Alexander se irguió frente a Randall.
– ¿De veras quiere usted saberlo? De acuerdo, si está dispuesto a sufrir un castigo cruel y extraordinario. Esto es lo que yo proporciono a los inquietos columnistas y editores de diarios -Alexander inhaló profundamente y luego, exhalando, comenzó a hablar a un kilómetro por minuto, como si fuera subastador de tabaco-. ¿Sabía usted que el versículo más corto en el texto inglés del Nuevo Testamento contiene solamente dos palabras: «Jesús lloró»? ¿Sabía usted que los apóstoles se dirigían a Jesús llamándole Rabí, en lugar de Maestro? ¿Sabía usted que el Nuevo Testamento atribuye a Jesús exactamente cuarenta y siete milagros? ¿Sabía usted que el Antiguo Testamento no hace mención alguna de la ciudad llamada Nazaret, y que el Nuevo Testamento no dice que Jesús haya nacido en un pesebre ni que haya sido adorado en un establo, ni crucificado en el Monte del Calvario? ¿Sabía que en los evangelios Jesús se refiere a Sí mismo, ochenta veces, como el Hijo del Hombre? Y ahora, señor Randall, ¿sabe usted lo que hace el encargado de las rarezas?
– No lo sabía, pero ahora ya lo sé, señor Alexander -rió Randall.
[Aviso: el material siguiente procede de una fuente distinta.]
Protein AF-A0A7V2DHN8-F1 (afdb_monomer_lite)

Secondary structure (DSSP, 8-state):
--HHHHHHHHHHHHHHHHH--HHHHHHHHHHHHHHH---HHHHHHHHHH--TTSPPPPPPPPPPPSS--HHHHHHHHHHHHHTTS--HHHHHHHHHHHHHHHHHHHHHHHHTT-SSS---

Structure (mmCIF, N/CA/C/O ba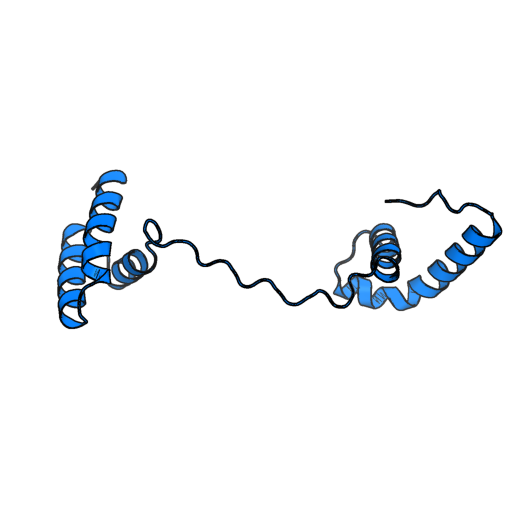ckbone):
data_AF-A0A7V2DHN8-F1
#
_entry.id   AF-A0A7V2DHN8-F1
#
loop_
_atom_site.group_PDB
_atom_site.id
_atom_site.type_symbol
_atom_site.label_atom_id
_atom_site.label_alt_id
_atom_site.label_comp_id
_atom_site.label_asym_id
_atom_site.label_entity_id
_atom_site.label_seq_id
_atom_site.pdbx_PDB_ins_code
_atom_site.Cartn_x
_atom_site.Cartn_y
_atom_site.Cartn_z
_atom_site.occupancy
_atom_site.B_iso_or_equiv
_atom_site.auth_seq_id
_atom_site.auth_comp_id
_atom_site.auth_asym_id
_atom_site.auth_atom_id
_atom_site.pdbx_PDB_model_num
ATOM 1 N N . MET A 1 1 ? -31.585 8.559 10.608 1.00 63.16 1 MET A N 1
ATOM 2 C CA . MET A 1 1 ? -30.591 9.642 10.389 1.00 63.16 1 MET A CA 1
ATOM 3 C C . MET A 1 1 ? -30.096 9.666 8.947 1.00 63.16 1 MET A C 1
ATOM 5 O O . MET A 1 1 ? -29.635 8.637 8.453 1.00 63.16 1 MET A O 1
ATOM 9 N N . GLY A 1 2 ? -30.139 10.835 8.302 1.00 76.44 2 GLY A N 1
ATOM 10 C CA . GLY A 1 2 ? -29.560 11.050 6.972 1.00 76.44 2 GLY A CA 1
ATOM 11 C C . GLY A 1 2 ? -28.018 11.089 6.970 1.00 76.44 2 GLY A C 1
ATOM 12 O O . GLY A 1 2 ? -27.394 11.260 8.022 1.00 76.44 2 GLY A O 1
ATOM 13 N N . PRO A 1 3 ? -27.368 10.941 5.803 1.00 71.62 3 PRO A N 1
ATOM 14 C CA . PRO A 1 3 ? -25.911 10.807 5.690 1.00 71.62 3 PRO A CA 1
ATOM 15 C C . PRO A 1 3 ? -25.110 12.052 6.115 1.00 71.62 3 PRO A C 1
ATOM 17 O O . PRO A 1 3 ? -23.981 11.897 6.578 1.00 71.62 3 PRO A O 1
ATOM 20 N N . ARG A 1 4 ? -25.662 13.272 6.004 1.00 73.69 4 ARG A N 1
ATOM 21 C CA . ARG A 1 4 ? -25.013 14.500 6.521 1.00 73.69 4 ARG A CA 1
ATOM 22 C C . ARG A 1 4 ? -25.054 14.573 8.047 1.00 73.69 4 ARG A C 1
ATOM 24 O O . ARG A 1 4 ? -24.007 14.712 8.665 1.00 73.69 4 ARG A O 1
ATOM 31 N N . SER A 1 5 ? -26.228 14.347 8.634 1.00 77.69 5 SER A N 1
ATOM 32 C CA . SER A 1 5 ? -26.428 14.327 10.090 1.00 77.69 5 SER A CA 1
ATOM 33 C C . SER A 1 5 ? -25.532 13.286 10.783 1.00 77.69 5 SER A C 1
ATOM 35 O O . SER A 1 5 ? -24.900 13.575 11.796 1.00 77.69 5 SER A O 1
ATOM 37 N N . LYS A 1 6 ? -25.345 12.104 10.173 1.00 78.19 6 LYS A N 1
ATOM 38 C CA . LYS A 1 6 ? -24.395 11.085 10.663 1.00 78.19 6 LYS A CA 1
ATOM 39 C C . LYS A 1 6 ? -22.943 11.585 10.708 1.00 78.19 6 LYS A C 1
ATOM 41 O O . LYS A 1 6 ? -22.199 11.206 11.615 1.00 78.19 6 LYS A O 1
ATOM 46 N N . LYS A 1 7 ? -22.520 12.406 9.737 1.00 79.00 7 LYS A N 1
ATOM 47 C CA . LYS A 1 7 ? -21.154 12.954 9.674 1.00 79.00 7 LYS A CA 1
ATOM 48 C C . LYS A 1 7 ? -20.922 14.001 10.760 1.00 79.00 7 LYS A C 1
ATOM 50 O O . LYS A 1 7 ? -19.928 13.877 11.465 1.00 79.00 7 LYS A O 1
ATOM 55 N N . GLU A 1 8 ? -21.843 14.946 10.939 1.00 83.81 8 GLU A N 1
ATOM 56 C CA . GLU A 1 8 ? -21.771 15.946 12.019 1.00 83.81 8 GLU A CA 1
ATOM 57 C C . GLU A 1 8 ? -21.752 15.298 13.402 1.00 83.81 8 GLU A C 1
ATOM 59 O O . GLU A 1 8 ? -20.907 15.621 14.231 1.00 83.81 8 GLU A O 1
ATOM 64 N N . CYS A 1 9 ? -22.624 14.313 13.630 1.00 81.88 9 CYS A N 1
ATOM 65 C CA . CYS A 1 9 ? -22.673 13.600 14.903 1.00 81.88 9 CYS A CA 1
ATOM 66 C C . CYS A 1 9 ? -21.333 12.893 15.192 1.00 81.88 9 CYS A C 1
ATOM 68 O O . CYS A 1 9 ? -20.774 13.005 16.281 1.00 81.88 9 CYS A O 1
ATOM 70 N N . THR A 1 10 ? -20.745 12.246 14.177 1.00 84.69 10 THR A N 1
ATOM 71 C CA . THR A 1 10 ? -19.418 11.613 14.292 1.00 84.69 10 THR A CA 1
ATOM 72 C C . THR A 1 10 ? -18.312 12.638 14.558 1.00 84.69 10 THR A C 1
ATOM 74 O O . THR A 1 10 ? -17.386 12.361 15.317 1.00 84.69 10 THR A O 1
ATOM 77 N N . GLU A 1 11 ? -18.398 13.818 13.949 1.00 85.62 11 GLU A N 1
ATOM 78 C CA . GLU A 1 11 ? -17.413 14.890 14.067 1.00 85.62 11 GLU A CA 1
ATOM 79 C C . GLU A 1 11 ? -17.362 15.473 15.486 1.00 85.62 11 GLU A C 1
ATOM 81 O O . GLU A 1 11 ? -16.284 15.556 16.087 1.00 85.62 11 GLU A O 1
ATOM 86 N N . THR A 1 12 ? -18.529 15.777 16.056 1.00 86.69 12 THR A N 1
ATOM 87 C CA . THR A 1 12 ? -18.674 16.269 17.432 1.00 86.69 12 THR A CA 1
ATOM 88 C C . THR A 1 12 ? -18.229 15.215 18.446 1.00 86.69 12 THR A C 1
ATOM 90 O O . THR A 1 12 ? -17.431 15.504 19.346 1.00 86.69 12 THR A O 1
ATOM 93 N N . THR A 1 13 ? -18.660 13.960 18.274 1.00 89.38 13 THR A N 1
ATOM 94 C CA . THR A 1 13 ? -18.271 12.858 19.166 1.00 89.38 13 THR A CA 1
ATOM 95 C C . THR A 1 13 ? -16.782 12.536 19.069 1.00 89.38 13 THR A C 1
ATOM 97 O O . THR A 1 13 ? -16.157 12.245 20.088 1.00 89.38 13 THR A O 1
ATOM 100 N N . HIS A 1 14 ? -16.170 12.620 17.882 1.00 89.88 14 HIS A N 1
ATOM 101 C CA . HIS A 1 14 ? -14.747 12.325 17.701 1.00 89.88 14 HIS A CA 1
ATOM 102 C C . HIS A 1 14 ? -13.856 13.223 18.562 1.00 89.88 14 HIS A C 1
ATOM 104 O O . HIS A 1 14 ? -12.919 12.726 19.188 1.00 89.88 14 HIS A O 1
ATOM 110 N N . ARG A 1 15 ? -14.152 14.527 18.639 1.00 87.62 15 ARG A N 1
ATOM 111 C CA . ARG A 1 15 ? -13.351 15.470 19.434 1.00 87.62 15 ARG A CA 1
ATOM 112 C C . ARG A 1 15 ? -13.416 15.140 20.930 1.00 87.62 15 ARG A C 1
ATOM 114 O O . ARG A 1 15 ? -12.369 15.071 21.572 1.00 87.62 15 ARG A O 1
ATOM 121 N N . ARG A 1 16 ? -14.615 14.839 21.448 1.00 90.75 16 ARG A N 1
ATOM 122 C CA . ARG A 1 16 ? -14.821 14.384 22.838 1.00 90.75 16 ARG A CA 1
ATOM 123 C C . ARG A 1 16 ? -14.100 13.057 23.098 1.00 90.75 16 ARG A C 1
ATOM 125 O O . ARG A 1 16 ? -13.333 12.946 24.045 1.00 90.75 16 ARG A O 1
ATOM 132 N N . TYR A 1 17 ? -14.264 12.076 22.209 1.00 91.56 17 TYR A N 1
ATOM 133 C CA . TYR A 1 17 ? -13.645 10.749 22.325 1.00 91.56 17 TYR A CA 1
ATOM 134 C C . TYR A 1 17 ? -12.108 10.793 22.312 1.00 91.56 17 TYR A C 1
ATOM 136 O O . TYR A 1 17 ? -11.451 10.047 23.044 1.00 91.56 17 TYR A O 1
ATOM 144 N N . LYS A 1 18 ? -11.522 11.662 21.478 1.00 88.75 18 LYS A N 1
ATOM 145 C CA . LYS A 1 18 ? -10.068 11.813 21.342 1.00 88.75 18 L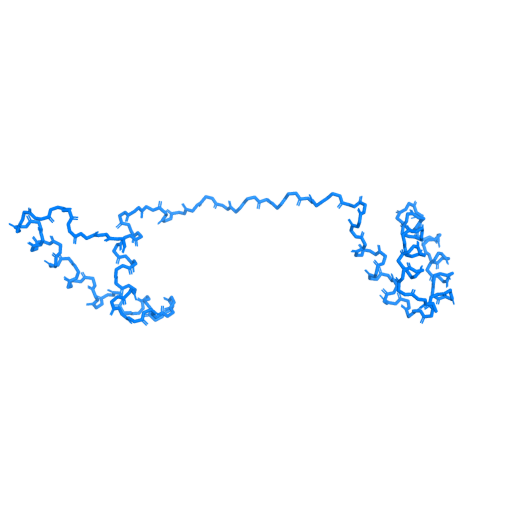YS A CA 1
ATOM 146 C C . LYS A 1 18 ? -9.425 12.330 22.633 1.00 88.75 18 LYS A C 1
ATOM 148 O O . LYS A 1 18 ? -8.402 11.780 23.039 1.00 88.75 18 LYS A O 1
ATOM 153 N N . ASN A 1 19 ? -10.043 13.326 23.269 1.00 89.00 19 ASN A N 1
ATOM 154 C CA . ASN A 1 19 ? -9.512 13.999 24.460 1.00 89.00 19 ASN A CA 1
ATOM 155 C C . ASN A 1 19 ? -9.899 13.311 25.782 1.00 89.00 19 ASN A C 1
ATOM 157 O O . ASN A 1 19 ? -9.288 13.584 26.805 1.00 89.00 19 ASN A O 1
ATOM 161 N N . ALA A 1 20 ? -10.882 12.412 25.756 1.00 92.38 20 ALA A N 1
ATOM 162 C CA . ALA A 1 20 ? -11.364 11.686 26.925 1.00 92.38 20 ALA A CA 1
ATOM 163 C C . ALA A 1 20 ? -10.365 10.649 27.473 1.00 92.38 20 ALA A C 1
ATOM 165 O O . ALA A 1 20 ? -9.641 9.980 26.720 1.00 92.38 20 ALA A O 1
ATOM 166 N N . SER A 1 21 ? -10.415 10.452 28.789 1.00 92.25 21 SER A N 1
ATOM 167 C CA . SER A 1 21 ? -9.775 9.362 29.528 1.00 92.25 21 SER A CA 1
ATOM 168 C C . SER A 1 21 ? -10.404 7.997 29.205 1.00 92.25 21 SER A C 1
ATOM 170 O O . SER A 1 21 ? -11.405 7.878 28.492 1.00 92.25 21 SER A O 1
ATOM 172 N N . ARG A 1 22 ? -9.819 6.905 29.715 1.00 89.00 22 ARG A N 1
ATOM 173 C CA . ARG A 1 22 ? -10.302 5.542 29.423 1.00 89.00 22 ARG A CA 1
ATOM 174 C C . ARG A 1 22 ? -11.734 5.296 29.915 1.00 89.00 22 ARG A C 1
ATOM 176 O O . ARG A 1 22 ? -12.491 4.634 29.205 1.00 89.00 22 ARG A O 1
ATOM 183 N N . ALA A 1 23 ? -12.094 5.824 31.085 1.00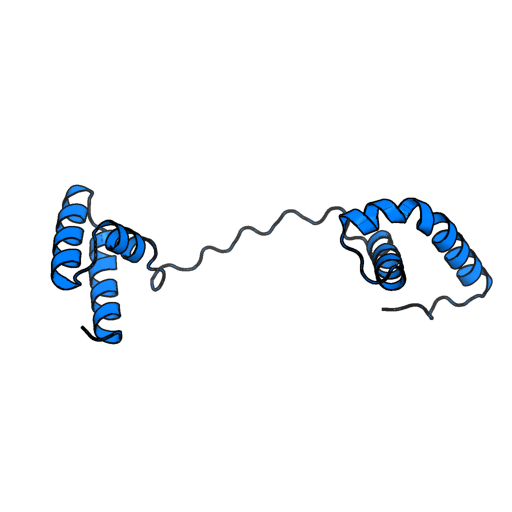 92.06 23 ALA A N 1
ATOM 184 C CA . ALA A 1 23 ? -13.437 5.692 31.649 1.00 92.06 23 ALA A CA 1
ATOM 185 C C . ALA A 1 23 ? -14.459 6.501 30.833 1.00 92.06 23 ALA A C 1
ATOM 187 O O . ALA A 1 23 ? -15.449 5.953 30.351 1.00 92.06 23 ALA A O 1
ATOM 188 N N . GLU A 1 24 ? -14.153 7.768 30.554 1.00 93.00 24 GLU A N 1
ATOM 189 C CA . GLU A 1 24 ? -15.011 8.669 29.775 1.00 93.00 24 GLU A CA 1
ATOM 190 C C . GLU A 1 24 ? -15.242 8.168 28.343 1.00 93.00 24 GLU A C 1
ATOM 192 O O . GLU A 1 24 ? -16.351 8.245 27.817 1.00 93.00 24 GLU A O 1
ATOM 197 N N . ARG A 1 25 ? -14.227 7.565 27.708 1.00 92.44 25 ARG A N 1
ATOM 198 C CA . ARG A 1 25 ? -14.371 6.951 26.376 1.00 92.44 25 ARG A CA 1
ATOM 199 C C . ARG A 1 25 ? -15.438 5.864 26.337 1.00 92.44 25 ARG A C 1
ATOM 201 O O . ARG A 1 25 ? -16.080 5.702 25.301 1.00 92.44 25 ARG A O 1
ATOM 208 N N . THR A 1 26 ? -15.610 5.106 27.420 1.00 93.38 26 THR A N 1
ATOM 209 C CA . THR A 1 26 ? -16.631 4.053 27.503 1.00 93.38 26 THR A CA 1
ATOM 210 C C . THR A 1 26 ? -18.031 4.651 27.504 1.00 93.38 26 THR A C 1
ATOM 212 O O . THR A 1 26 ? -18.876 4.155 26.758 1.00 93.38 26 THR A O 1
ATOM 215 N N . VAL A 1 27 ? -18.235 5.729 28.267 1.00 94.31 27 VAL A N 1
ATOM 216 C CA . VAL A 1 27 ? -19.501 6.474 28.342 1.00 94.31 27 VAL A CA 1
ATOM 217 C C . VAL A 1 27 ? -19.830 7.104 26.988 1.00 94.31 27 VAL A C 1
ATOM 219 O O . VAL A 1 27 ? -20.881 6.821 26.421 1.00 94.31 27 VAL A O 1
ATOM 222 N N . ILE A 1 28 ? -18.872 7.820 26.389 1.00 93.56 28 ILE A N 1
ATOM 223 C CA . ILE A 1 28 ? -19.024 8.447 25.064 1.00 93.56 28 ILE A CA 1
ATOM 224 C C . ILE A 1 28 ? -19.358 7.405 23.986 1.00 93.56 28 ILE A C 1
ATOM 226 O O . ILE A 1 28 ? -20.165 7.656 23.092 1.00 93.56 28 ILE A O 1
ATOM 230 N N . LEU A 1 29 ? -18.748 6.216 24.050 1.00 93.50 29 LEU A N 1
ATOM 231 C CA . LEU A 1 29 ? -19.067 5.123 23.130 1.00 93.50 29 LEU A CA 1
ATOM 232 C C . LEU A 1 29 ? -20.492 4.601 23.317 1.00 93.50 29 LEU A C 1
ATOM 234 O O . LEU A 1 29 ? -21.134 4.298 22.315 1.00 93.50 29 LEU A O 1
ATOM 238 N N . ASN A 1 30 ? -20.977 4.481 24.554 1.00 93.06 30 ASN A N 1
ATOM 239 C CA . ASN A 1 30 ? -22.345 4.036 24.829 1.00 93.06 30 ASN A CA 1
ATOM 240 C C . ASN A 1 30 ? -23.362 5.044 24.277 1.00 93.06 30 ASN A C 1
ATOM 242 O O . ASN A 1 30 ? -24.237 4.653 23.507 1.00 93.06 30 ASN A O 1
ATOM 246 N N . GLU A 1 31 ? -23.178 6.333 24.577 1.00 92.50 31 GLU A N 1
ATOM 247 C CA . GLU A 1 31 ? -24.002 7.434 24.052 1.00 92.50 31 GLU A CA 1
ATOM 248 C C . GLU A 1 31 ? -24.032 7.439 22.518 1.00 92.50 31 GLU A C 1
ATOM 250 O O . GLU A 1 31 ? -25.089 7.559 21.892 1.00 92.50 31 GLU A O 1
ATOM 255 N N . PHE A 1 32 ? -22.864 7.258 21.894 1.00 91.94 32 PHE A N 1
ATOM 256 C CA . PHE A 1 32 ? -22.746 7.239 20.442 1.00 91.94 32 PHE A CA 1
ATOM 257 C C . PHE A 1 32 ? -23.446 6.028 19.826 1.00 91.94 32 PHE A C 1
ATOM 259 O O . PHE A 1 32 ? -24.125 6.173 18.811 1.00 91.94 32 PHE A O 1
ATOM 266 N N . CYS A 1 33 ? -23.312 4.840 20.420 1.00 92.69 33 CYS A N 1
ATOM 267 C CA . CYS A 1 33 ? -23.994 3.638 19.935 1.00 92.69 33 CYS A CA 1
ATOM 268 C C . CYS A 1 33 ? -25.518 3.770 20.070 1.00 92.69 33 CYS A C 1
ATOM 270 O O . CYS A 1 33 ? -26.222 3.438 19.121 1.00 92.69 33 CYS A O 1
ATOM 272 N N . ALA A 1 34 ? -26.012 4.321 21.186 1.00 90.62 34 ALA A N 1
ATOM 273 C CA . ALA A 1 34 ? -27.439 4.560 21.405 1.00 90.62 34 ALA A CA 1
ATOM 274 C C . ALA A 1 34 ? -28.021 5.562 20.393 1.00 90.62 34 ALA A C 1
ATOM 276 O O . ALA A 1 34 ? -29.066 5.316 19.802 1.00 90.62 34 ALA A O 1
ATOM 277 N N . THR A 1 35 ? -27.305 6.657 20.125 1.00 88.06 35 THR A N 1
ATOM 278 C CA . THR A 1 35 ? -27.758 7.712 19.201 1.00 88.06 35 THR A CA 1
ATOM 279 C C . THR A 1 35 ? -27.684 7.293 17.727 1.00 88.06 35 THR A C 1
ATOM 281 O O . THR A 1 35 ? -28.541 7.654 16.921 1.00 88.06 35 THR A O 1
ATOM 284 N N . SER A 1 36 ? -26.636 6.559 17.339 1.00 84.12 36 SER A N 1
ATOM 285 C CA . SER A 1 36 ? -26.370 6.212 15.932 1.00 84.12 36 SER A CA 1
ATOM 286 C C . SER A 1 36 ? -26.886 4.833 15.509 1.00 84.12 36 SER A C 1
ATOM 288 O O . SER A 1 36 ? -26.931 4.551 14.310 1.00 84.12 36 SER A O 1
ATOM 290 N N . GLY A 1 37 ? -27.249 3.974 16.467 1.00 87.44 37 GLY A N 1
ATOM 291 C CA . GLY A 1 37 ? -27.627 2.579 16.228 1.00 87.44 37 GLY A CA 1
ATOM 292 C C . GLY A 1 37 ? -26.460 1.685 15.795 1.00 87.44 37 GLY A C 1
ATOM 293 O O . GLY A 1 37 ? -26.668 0.584 15.290 1.00 87.44 37 GLY A O 1
ATOM 294 N N . TYR A 1 38 ? -25.215 2.148 15.931 1.00 90.19 38 TYR A N 1
ATOM 295 C CA . TYR A 1 38 ? -24.045 1.371 15.540 1.00 90.19 38 TYR A CA 1
ATOM 296 C C . TYR A 1 38 ? -23.594 0.402 16.626 1.00 90.19 38 TYR A C 1
ATOM 298 O O . TYR A 1 38 ? -23.566 0.721 17.811 1.00 90.19 38 TYR A O 1
ATOM 306 N N . HIS A 1 39 ? -23.106 -0.761 16.195 1.00 92.19 39 HIS A N 1
ATOM 307 C CA . HIS A 1 39 ? -22.434 -1.687 17.094 1.00 92.19 39 HIS A CA 1
ATOM 308 C C . HIS A 1 39 ? -21.111 -1.099 17.609 1.00 92.19 39 HIS A C 1
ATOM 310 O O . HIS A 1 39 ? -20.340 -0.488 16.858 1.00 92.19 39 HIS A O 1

Después de eso hubo más rostros, más diálogos animados. Ésos eran sus colaboradores, y Randall los apreció y trató de retener información acerca de cada uno. El caballero delgado y de apariencia enfermiza era Lester Cunningham, quien había concurrido a una escuela bautista en el Sur, para escapar del reclutamiento en el Ejército de los Estados Unidos, y se había convertido en un devoto genuino. Previamente, había trabajado como publicista para las publicaciones Christian Bookseller, Christian Herald y Christianity Today. La corpulenta burguesa solterona, nativa de Rotterdam, la del flequillo y sin maquillaje, era Helen de Boer. Según Naomí, de los 325 millones de protestantes practicantes y no practicantes que existen sobre la Tierra, ninguno sabía más acerca de su religión que Helen. Su especialidad era el protestantismo; Lutero, Melanchthon, Calvino, Wesley, Swedenborg, Eddy, Bonhoeffer, Schweitzer, Niebuhr. La atractiva muchacha de ojos oscuros, cabellera corta y torso delgado, que lucía un elegante traje, era Jessica Taylor, cuyos padres eran norteamericanos y que había sido criada en Portugal. La arqueología Bíblica era la especialidad de Jessica, y antes de colaborar con Resurrección Dos había trabajado en la excavación de Tell Dan al norte del Mar de Galilea, cerca del Líbano.
Finalmente, Randall se encontró cara a cara con Oscar Edlund, un melancólico sueco de Estocolmo que había sido contratado para hacerse cargo de la fotografía y el aspecto gráfico del proyecto. Si bien Edlund era la persona menos agradable del equipo, era él quien tenía las credenciales más impresionantes. Tenía el cabello color zanahoria y era bizco, con las mejillas marcadas por el acné y una Rolleiflex colgándole del cuello, como si formara parte de su anatomía. Alumno de Steichen durante mucho tiempo, ahora se le consideraba como uno de los fotógrafos más destacados del mundo.
– Deberíamos obtener la máxima promoción periodística a través de sus fotografías del papiro original y del pergamino -dijo Randall a Oscar Edlund-. Lo único que me preocupa es la calidad de las reproducciones. ¿Cómo salieron?